Wednesday, February 18, 2009

Scripture is the book of truth authorised by Jesus Christ (?)

A commenter (Rhys) on an earlier post about Jesus and Scripture asks, “does ‘the book of truth authorized by Jesus Christ’ hint sufficiently at the dynamic quality you want?”

Perhaps not. A book, for example, is not as dynamic as, say, a ‘vision’ or ‘manifesto’. Yet Scripture is a book, and I am loathe to give away the concept of truth, static though it may seem in post-modernist shaped contexts. Grace and truth come from Jesus Christ, as John the Evangelist tells us (John 1:17). Of course for the Evangelist ‘truth’ is dynamic in the sense that it has power to lead to belief which leads to eternal life, even when written down (20:31). And, maybe ‘authorised’ sounds a bit heavy.

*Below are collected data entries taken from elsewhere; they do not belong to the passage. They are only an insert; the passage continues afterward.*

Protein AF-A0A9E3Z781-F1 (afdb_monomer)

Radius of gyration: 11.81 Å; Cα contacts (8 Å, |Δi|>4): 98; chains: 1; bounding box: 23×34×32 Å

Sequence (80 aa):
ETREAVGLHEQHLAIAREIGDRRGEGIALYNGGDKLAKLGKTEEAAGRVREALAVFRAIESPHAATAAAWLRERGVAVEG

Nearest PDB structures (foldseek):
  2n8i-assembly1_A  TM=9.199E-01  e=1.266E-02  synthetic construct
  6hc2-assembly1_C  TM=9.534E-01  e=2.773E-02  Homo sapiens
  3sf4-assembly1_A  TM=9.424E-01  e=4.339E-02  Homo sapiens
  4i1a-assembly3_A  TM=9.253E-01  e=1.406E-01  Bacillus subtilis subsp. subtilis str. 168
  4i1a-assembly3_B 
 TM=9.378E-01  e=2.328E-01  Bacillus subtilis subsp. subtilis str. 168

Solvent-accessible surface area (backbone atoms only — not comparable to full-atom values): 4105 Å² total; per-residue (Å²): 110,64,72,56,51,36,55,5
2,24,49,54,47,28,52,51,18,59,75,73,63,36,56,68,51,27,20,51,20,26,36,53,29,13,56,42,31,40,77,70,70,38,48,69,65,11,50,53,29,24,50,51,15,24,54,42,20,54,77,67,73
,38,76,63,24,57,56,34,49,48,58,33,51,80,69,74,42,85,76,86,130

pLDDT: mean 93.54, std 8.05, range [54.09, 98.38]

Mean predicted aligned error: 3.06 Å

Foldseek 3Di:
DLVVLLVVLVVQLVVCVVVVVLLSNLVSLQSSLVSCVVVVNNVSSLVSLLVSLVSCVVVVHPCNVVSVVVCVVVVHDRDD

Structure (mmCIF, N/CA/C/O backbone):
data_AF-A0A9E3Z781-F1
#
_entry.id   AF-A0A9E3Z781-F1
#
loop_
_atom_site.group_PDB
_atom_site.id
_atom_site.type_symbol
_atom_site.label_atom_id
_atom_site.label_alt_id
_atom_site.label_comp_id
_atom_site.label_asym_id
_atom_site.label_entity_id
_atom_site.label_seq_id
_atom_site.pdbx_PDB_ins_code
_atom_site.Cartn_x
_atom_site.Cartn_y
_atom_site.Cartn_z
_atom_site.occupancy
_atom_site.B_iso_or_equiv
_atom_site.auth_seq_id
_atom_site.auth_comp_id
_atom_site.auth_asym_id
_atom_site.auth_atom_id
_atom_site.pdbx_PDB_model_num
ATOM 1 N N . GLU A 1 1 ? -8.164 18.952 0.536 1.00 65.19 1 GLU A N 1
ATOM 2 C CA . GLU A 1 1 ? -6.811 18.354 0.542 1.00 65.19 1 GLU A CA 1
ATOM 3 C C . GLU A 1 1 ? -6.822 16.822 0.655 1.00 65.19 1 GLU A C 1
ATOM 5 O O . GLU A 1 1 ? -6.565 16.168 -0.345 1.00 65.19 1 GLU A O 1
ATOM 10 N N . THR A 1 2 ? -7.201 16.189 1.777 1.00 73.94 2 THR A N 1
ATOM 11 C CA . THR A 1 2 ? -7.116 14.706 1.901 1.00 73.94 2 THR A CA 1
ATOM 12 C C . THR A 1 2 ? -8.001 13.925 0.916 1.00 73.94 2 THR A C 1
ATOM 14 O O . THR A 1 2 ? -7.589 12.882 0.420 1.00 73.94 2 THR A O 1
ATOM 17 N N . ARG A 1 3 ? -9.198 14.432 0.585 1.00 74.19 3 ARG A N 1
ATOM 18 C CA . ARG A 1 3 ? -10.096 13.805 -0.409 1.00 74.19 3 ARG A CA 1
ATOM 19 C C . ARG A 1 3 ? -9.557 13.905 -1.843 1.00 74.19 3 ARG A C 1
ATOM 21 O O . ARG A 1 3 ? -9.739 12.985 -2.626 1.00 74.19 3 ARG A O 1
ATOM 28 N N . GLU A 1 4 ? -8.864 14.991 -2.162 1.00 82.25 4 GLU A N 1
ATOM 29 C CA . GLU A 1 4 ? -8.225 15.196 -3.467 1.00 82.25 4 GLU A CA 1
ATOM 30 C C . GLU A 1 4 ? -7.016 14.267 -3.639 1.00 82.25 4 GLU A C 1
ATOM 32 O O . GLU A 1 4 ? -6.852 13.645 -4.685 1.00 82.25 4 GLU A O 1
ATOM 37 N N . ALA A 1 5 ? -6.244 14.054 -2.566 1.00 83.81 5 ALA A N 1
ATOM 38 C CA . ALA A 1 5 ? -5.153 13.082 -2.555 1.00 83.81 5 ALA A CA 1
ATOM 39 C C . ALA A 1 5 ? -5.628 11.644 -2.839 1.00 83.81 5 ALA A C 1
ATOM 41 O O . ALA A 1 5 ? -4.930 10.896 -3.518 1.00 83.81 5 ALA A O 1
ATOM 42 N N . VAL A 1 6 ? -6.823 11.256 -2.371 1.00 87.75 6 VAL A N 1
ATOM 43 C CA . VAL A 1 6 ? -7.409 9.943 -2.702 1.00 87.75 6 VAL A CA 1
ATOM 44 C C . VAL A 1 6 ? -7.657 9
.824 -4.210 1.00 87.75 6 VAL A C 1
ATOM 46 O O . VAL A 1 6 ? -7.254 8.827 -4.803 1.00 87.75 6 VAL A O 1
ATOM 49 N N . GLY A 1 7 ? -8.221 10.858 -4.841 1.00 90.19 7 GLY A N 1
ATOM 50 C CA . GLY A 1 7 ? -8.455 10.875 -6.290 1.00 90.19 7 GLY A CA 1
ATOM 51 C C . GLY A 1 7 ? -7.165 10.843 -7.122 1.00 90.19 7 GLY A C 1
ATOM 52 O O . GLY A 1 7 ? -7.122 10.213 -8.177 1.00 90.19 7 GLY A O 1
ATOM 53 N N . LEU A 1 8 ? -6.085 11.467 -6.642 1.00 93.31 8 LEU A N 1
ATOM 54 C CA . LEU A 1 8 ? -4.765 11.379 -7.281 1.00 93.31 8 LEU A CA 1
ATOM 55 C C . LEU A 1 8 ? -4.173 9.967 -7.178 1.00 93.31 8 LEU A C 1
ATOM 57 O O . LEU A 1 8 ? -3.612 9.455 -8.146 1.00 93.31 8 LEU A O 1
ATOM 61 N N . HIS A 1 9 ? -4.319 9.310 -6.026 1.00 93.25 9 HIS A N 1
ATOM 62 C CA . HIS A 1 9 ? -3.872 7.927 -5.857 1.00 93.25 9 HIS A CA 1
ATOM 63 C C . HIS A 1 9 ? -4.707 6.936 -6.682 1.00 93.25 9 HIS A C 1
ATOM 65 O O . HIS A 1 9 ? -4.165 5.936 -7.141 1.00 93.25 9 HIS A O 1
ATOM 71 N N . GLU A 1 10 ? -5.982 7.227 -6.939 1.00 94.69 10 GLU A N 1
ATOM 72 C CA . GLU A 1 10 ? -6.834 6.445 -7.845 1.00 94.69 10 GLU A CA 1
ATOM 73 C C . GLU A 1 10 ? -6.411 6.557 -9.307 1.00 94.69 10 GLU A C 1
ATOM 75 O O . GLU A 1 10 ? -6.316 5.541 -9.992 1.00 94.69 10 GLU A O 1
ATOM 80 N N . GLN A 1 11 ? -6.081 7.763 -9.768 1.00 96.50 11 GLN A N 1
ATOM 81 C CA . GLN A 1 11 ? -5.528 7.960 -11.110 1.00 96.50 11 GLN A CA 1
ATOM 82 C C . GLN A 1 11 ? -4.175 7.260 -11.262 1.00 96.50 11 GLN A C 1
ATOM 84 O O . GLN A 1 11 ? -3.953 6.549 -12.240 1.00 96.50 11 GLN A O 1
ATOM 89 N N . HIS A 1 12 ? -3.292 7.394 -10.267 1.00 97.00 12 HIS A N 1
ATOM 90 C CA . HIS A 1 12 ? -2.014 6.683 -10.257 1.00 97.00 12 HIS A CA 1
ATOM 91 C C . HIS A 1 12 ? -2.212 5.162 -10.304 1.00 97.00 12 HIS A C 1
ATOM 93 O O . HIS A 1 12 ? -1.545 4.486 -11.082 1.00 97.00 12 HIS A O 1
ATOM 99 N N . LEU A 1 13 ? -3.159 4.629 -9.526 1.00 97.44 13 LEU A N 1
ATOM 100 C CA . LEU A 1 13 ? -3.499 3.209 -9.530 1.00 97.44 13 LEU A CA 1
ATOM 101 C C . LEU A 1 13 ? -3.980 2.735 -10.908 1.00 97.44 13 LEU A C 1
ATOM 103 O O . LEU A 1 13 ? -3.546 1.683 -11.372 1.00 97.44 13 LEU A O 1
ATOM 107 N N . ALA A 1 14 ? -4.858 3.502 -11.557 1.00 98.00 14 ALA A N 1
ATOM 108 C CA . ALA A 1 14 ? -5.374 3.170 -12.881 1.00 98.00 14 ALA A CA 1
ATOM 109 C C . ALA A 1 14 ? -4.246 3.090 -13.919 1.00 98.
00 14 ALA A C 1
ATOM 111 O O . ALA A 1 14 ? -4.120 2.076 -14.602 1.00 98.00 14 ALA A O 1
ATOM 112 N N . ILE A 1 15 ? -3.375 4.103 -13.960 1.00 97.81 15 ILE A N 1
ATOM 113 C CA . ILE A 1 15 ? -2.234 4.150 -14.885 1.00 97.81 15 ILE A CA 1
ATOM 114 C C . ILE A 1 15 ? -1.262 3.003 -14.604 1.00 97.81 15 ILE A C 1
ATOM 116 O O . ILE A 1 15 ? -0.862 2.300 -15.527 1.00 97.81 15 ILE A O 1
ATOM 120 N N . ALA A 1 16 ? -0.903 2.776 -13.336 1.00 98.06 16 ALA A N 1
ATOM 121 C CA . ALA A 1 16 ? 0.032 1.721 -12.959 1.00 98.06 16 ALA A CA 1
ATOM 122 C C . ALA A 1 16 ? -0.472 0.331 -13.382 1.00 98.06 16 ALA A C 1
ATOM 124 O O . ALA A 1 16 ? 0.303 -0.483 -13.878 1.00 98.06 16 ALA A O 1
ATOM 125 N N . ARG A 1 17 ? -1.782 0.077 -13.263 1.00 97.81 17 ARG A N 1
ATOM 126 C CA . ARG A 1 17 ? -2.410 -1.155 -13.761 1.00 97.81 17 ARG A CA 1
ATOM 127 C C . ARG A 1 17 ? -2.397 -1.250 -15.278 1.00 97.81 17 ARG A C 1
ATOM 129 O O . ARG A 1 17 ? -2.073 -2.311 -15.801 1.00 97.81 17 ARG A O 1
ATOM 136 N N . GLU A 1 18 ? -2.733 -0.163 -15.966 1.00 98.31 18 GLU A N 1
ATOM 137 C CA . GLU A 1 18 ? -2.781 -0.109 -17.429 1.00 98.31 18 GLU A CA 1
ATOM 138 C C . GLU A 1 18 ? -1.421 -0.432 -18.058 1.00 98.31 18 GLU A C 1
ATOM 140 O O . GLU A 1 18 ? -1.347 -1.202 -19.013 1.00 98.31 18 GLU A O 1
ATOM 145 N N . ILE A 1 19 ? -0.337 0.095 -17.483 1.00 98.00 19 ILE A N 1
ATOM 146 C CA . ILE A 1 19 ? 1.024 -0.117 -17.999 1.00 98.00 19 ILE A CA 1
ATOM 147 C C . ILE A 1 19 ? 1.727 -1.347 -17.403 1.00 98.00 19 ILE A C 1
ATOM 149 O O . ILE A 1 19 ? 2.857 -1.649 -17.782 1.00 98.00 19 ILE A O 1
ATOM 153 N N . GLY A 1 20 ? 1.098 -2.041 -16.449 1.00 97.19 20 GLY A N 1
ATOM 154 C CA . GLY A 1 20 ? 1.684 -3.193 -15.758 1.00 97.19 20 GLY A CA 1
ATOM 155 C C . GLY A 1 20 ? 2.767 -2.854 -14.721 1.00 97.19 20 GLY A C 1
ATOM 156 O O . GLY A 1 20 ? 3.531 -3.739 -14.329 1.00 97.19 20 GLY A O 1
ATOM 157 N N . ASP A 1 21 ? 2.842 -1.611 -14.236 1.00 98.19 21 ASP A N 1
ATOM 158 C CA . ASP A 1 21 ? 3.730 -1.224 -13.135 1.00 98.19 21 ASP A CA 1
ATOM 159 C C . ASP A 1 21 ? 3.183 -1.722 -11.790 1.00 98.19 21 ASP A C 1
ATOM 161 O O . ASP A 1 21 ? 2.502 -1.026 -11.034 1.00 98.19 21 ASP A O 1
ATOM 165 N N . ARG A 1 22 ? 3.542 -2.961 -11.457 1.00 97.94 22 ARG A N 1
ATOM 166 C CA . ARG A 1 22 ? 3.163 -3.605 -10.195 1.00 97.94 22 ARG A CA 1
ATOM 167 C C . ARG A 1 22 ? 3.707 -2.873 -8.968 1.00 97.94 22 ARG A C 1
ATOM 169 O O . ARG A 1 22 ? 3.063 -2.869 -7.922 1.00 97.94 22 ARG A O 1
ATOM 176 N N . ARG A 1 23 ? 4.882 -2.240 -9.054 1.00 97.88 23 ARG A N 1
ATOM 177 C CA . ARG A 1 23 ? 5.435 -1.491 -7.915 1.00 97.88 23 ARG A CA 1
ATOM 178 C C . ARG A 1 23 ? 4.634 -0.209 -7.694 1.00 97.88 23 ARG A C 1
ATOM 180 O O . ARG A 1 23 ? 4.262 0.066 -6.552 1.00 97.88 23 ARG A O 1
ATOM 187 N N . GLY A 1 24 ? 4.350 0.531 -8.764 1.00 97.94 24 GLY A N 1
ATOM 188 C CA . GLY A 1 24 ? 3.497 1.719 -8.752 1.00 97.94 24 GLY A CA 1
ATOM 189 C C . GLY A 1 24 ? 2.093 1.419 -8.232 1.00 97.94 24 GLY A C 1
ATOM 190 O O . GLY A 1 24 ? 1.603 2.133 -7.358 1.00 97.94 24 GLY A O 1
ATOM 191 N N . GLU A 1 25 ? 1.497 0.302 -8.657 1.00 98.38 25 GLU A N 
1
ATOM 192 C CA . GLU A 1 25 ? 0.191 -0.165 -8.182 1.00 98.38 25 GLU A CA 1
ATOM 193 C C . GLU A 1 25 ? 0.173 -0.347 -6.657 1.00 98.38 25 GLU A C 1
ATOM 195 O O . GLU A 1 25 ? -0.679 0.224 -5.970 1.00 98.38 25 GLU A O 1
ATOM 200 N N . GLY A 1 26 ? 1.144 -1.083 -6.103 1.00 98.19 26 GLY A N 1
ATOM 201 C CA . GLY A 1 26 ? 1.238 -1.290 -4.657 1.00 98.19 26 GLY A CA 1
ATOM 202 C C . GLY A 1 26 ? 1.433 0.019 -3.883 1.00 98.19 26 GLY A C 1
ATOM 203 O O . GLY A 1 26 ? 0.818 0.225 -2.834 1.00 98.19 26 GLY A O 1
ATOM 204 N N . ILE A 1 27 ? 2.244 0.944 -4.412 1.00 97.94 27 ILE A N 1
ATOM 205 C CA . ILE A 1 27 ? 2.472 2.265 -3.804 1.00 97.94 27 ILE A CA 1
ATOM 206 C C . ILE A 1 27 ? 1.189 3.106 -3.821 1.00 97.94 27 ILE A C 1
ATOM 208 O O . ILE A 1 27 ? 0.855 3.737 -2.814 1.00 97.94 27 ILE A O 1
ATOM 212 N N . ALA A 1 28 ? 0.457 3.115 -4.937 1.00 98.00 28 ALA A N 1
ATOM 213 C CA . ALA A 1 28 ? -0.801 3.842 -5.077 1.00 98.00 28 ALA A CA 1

Perhaps then I could say, ‘Scripture is life-giving truth, communicated through Jesus Christ’.

What do you think?

3 comments:

Rhys said...

I think the definition works well for a sympathetic audience, but a hostile audience will raise all sorts of questions about literal truths of history, about ethical truths, truths of wisdom, of dogma and so on. I suppose these are actually hermeneutic issues.
I think we should not forget the brilliant pieces by Oliver O'Donovan, the fulcrum sermons, which seem to me a wonderfully sustained and largely unanswered orthodox view of the issues in the Windsor Report. He describes scripture there (perhaps more cumbrously than usual); "Scripture is, we may say, God's administration of his self-announcement, the record he has authorised to it and the seal he has set on it to confirm that it is true".

Peter Carrell said...

That is a bit cumbersome of Oliver O' Donovan's, Rhys!

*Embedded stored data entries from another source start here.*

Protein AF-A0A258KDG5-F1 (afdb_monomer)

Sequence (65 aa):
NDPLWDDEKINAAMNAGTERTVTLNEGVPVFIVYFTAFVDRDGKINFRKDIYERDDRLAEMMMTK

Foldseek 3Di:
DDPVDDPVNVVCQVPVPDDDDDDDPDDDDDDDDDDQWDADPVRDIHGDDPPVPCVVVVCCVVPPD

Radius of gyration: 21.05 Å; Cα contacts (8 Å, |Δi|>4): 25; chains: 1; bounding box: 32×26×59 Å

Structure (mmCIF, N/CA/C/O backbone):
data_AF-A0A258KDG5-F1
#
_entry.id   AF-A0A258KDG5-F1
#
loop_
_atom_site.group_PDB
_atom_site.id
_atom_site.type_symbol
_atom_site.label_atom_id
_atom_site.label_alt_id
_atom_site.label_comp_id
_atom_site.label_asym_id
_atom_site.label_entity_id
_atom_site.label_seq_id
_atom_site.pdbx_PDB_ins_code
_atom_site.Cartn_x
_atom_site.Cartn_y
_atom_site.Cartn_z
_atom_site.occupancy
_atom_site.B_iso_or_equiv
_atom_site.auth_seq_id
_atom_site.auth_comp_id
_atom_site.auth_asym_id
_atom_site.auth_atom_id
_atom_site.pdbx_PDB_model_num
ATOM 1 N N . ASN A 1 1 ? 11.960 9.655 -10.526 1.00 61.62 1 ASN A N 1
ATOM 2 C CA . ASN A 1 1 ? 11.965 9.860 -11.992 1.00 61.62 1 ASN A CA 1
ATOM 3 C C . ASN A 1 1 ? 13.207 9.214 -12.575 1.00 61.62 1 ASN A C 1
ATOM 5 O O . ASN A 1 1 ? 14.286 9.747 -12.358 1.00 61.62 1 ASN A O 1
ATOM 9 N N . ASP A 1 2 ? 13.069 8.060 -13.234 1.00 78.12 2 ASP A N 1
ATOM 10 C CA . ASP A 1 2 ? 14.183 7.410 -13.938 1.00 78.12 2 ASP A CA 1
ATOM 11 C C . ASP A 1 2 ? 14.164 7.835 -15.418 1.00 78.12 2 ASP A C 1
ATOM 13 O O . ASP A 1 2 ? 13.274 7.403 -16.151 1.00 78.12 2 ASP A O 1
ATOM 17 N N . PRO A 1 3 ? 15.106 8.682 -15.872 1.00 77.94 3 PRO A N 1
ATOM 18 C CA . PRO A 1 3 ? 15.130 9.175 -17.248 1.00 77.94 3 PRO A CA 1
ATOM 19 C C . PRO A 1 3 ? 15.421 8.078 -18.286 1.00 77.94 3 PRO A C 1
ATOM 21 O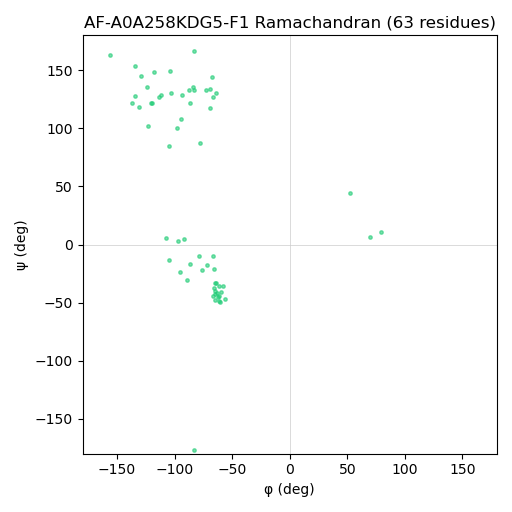 O . PRO A 1 3 ? 15.292 8.330 -19.481 1.00 77.94 3 PRO A O 1
ATOM 24 N N . LEU A 1 4 ? 15.817 6.867 -17.870 1.00 85.94 4 LEU A N 1
ATOM 25 C CA . LEU A 1 4 ? 16.031 5.741 -18.781 1.00 85.94 4 LEU A CA 1
ATOM 26 C C . LEU A 1 4 ? 14.719 5.104 -19.259 1.00 85.94 4 LEU A C 1
ATOM 28 O O . LEU A 1 4 ? 14.731 4.461 -20.314 1.00 85.94 4 LEU A O 1
ATOM 32 N N . TRP A 1 5 ? 13.620 5.294 -18.520 1.00 91.50 5 TRP A N 1
ATOM 33 C CA . TRP A 1 5 ? 12.276 4.806 -18.839 1.00 91.50 5 TRP A CA 1
ATOM 34 C C . TRP A 1 5 ? 11.385 5.942 -19.338 1.00 91.50 5 TRP A C 1
ATOM 36 O O . TRP A 1 5 ? 10.632 6.551 -18.583 1.00 91.50 5 TRP A O 1
ATOM 46 N N . ASP A 1 6 ? 11.495 6.213 -20.634 1.00 92.88 6 ASP A N 1
ATOM 47 C CA . ASP A 1 6 ? 10.586 7.085 -21.376 1.00 92.88 6 ASP A CA 1
ATOM 48 C C . ASP A 1 6 ? 9.316 6.335 -21.825 1.00 92.88 6 ASP A C 1
ATOM 50 O O . ASP A 1 6 ? 9.245 5.101 -21.796 1.00 92.88 6 ASP A O 1
ATOM 54 N N . ASP A 1 7 ? 8.304 7.090 -22.257 1.00 94.19 7 ASP A N 1
ATOM 55 C CA . ASP A 1 7 ? 7.006 6.545 -22.674 1.00 94.19 7 ASP A CA 1
ATOM 56 C C . ASP A 1 7 ? 7.131 5.535 -23.827 1.00 94.19 7 ASP A C 1
ATOM 58 O O . ASP A 1 7 ? 6.404 4.541 -23.867 1.00 94.19 7 ASP A O 1
ATOM 62 N N . GLU A 1 8 ? 8.061 5.749 -24.763 1.00 95.44 8 GLU A N 1
ATOM 63 C CA . GLU A 1 8 ? 8.279 4.845 -25.898 1.00 95.44 8 GLU A CA 1
ATOM 64 C C . GLU A 1 8 ? 8.766 3.471 -25.423 1.00 95.44 8 GLU A C 1
ATOM 66 O O . GLU A 1 8 ? 8.190 2.444 -25.791 1.00 95.44 8 GLU A O 1
ATOM 71 N N . LYS A 1 9 ? 9.770 3.431 -24.539 1.00 93.81 9 LYS A N 1
ATOM 72 C CA . LYS A 1 9 ? 10.276 2.177 -23.964 1.00 93.81 9 LYS A CA 1
ATOM 73 C C . LYS A 1 9 ? 9.253 1.479 -23.085 1.00 93.81 9 LYS A C 1
ATOM 75 O O . LYS A 1 9 ? 9.201 0.248 -23.102 1.00 93.81 9 LYS A O 1
ATOM 80 N N . ILE A 1 10 ? 8.454 2.229 -22.323 1.00 94.31 10 ILE A N 1
ATOM 81 C CA . ILE A 1 10 ? 7.368 1.660 -21.513 1.00 94.31 10 ILE A CA 1
ATOM 82 C C . ILE A 1 10 ? 6.366 0.956 -22.430 1.00 94.31 10 ILE A C 1
ATOM 84 O O . ILE A 1 10 ? 6.049 -0.215 -22.214 1.00 94.31 10 ILE A O 1
ATOM 88 N N . ASN A 1 11 ? 5.922 1.632 -23.492 1.00 95.94 11 ASN A N 1
ATOM 89 C CA . ASN A 1 11 ? 4.978 1.068 -24.452 1.00 95.94 11 ASN A CA 1
ATOM 90 C C . ASN A 1 11 ? 5.559 -0.144 -25.189 1.00 95.94 11 ASN A C 1
ATOM 92 O O . ASN A 1 11 ? 4.872 -1.154 -25.347 1.00 95.94 11 ASN A O 1
ATOM 96 N N . ALA A 1 12 ? 6.827 -0.089 -25.596 1.00 95.69 12 ALA A N 1
ATOM 97 C CA . ALA A 1 12 ? 7.496 -1.222 -26.226 1.00 95.69 12 ALA A CA 1
ATOM 98 C C . ALA A 1 12 ? 7.575 -2.434 -25.280 1.00 95.69 12 ALA A C 1
ATOM 100 O O . ALA A 1 12 ? 7.242 -3.547 -25.682 1.00 95.69 12 ALA A O 1
ATOM 101 N N . ALA A 1 13 ? 7.954 -2.225 -24.014 1.00 95.31 13 ALA A N 1
ATOM 102 C CA . ALA A 1 13 ? 8.032 -3.292 -23.016 1.00 95.31 13 ALA A CA 1
ATOM 103 C C . ALA A 1 13 ? 6.656 -3.901 -22.700 1.00 95.31 13 ALA A C 1
ATOM 105 O O . ALA A 1 13 ? 6.541 -5.119 -22.596 1.00 95.31 13 ALA A O 1
ATOM 106 N N . MET A 1 14 ? 5.607 -3.077 -22.608 1.00 95.00 14 MET A N 1
ATOM 107 C CA . MET A 1 14 ? 4.232 -3.527 -22.359 1.00 95.00 14 MET A CA 1
ATOM 108 C C . MET A 1 14 ? 3.709 -4.459 -23.462 1.00 95.00 14 MET A C 1
ATOM 110 O O . MET A 1 14 ? 2.984 -5.408 -23.175 1.00 95.00 14 MET A O 1
ATOM 114 N N . ASN A 1 15 ? 4.100 -4.214 -24.717 1.00 97.06 15 ASN A N 1
ATOM 115 C CA . ASN A 1 15 ? 3.637 -4.971 -25.884 1.00 97.06 15 ASN A CA 1
ATOM 116 C C . ASN A 1 15 ? 4.603 -6.087 -26.327 1.00 97.06 15 ASN A C 1
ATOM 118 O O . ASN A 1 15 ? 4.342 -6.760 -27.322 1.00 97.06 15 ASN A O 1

The issues a hostile audience could raise are not readily dealt with in a one sentence definition ... but need careful working through, issue by issue.

rhys said...

Peter,
Well it does come at the close of a closely argued line of thinking!
I don't think we can construct a summary statement without a sense of its potential audience, friendly and hostile, and there is a challenge to contain within it the principles which will unfold to deal with the hostility.
For this reason I think it needs to hint at a solution to the two testaments hermeneutical issues.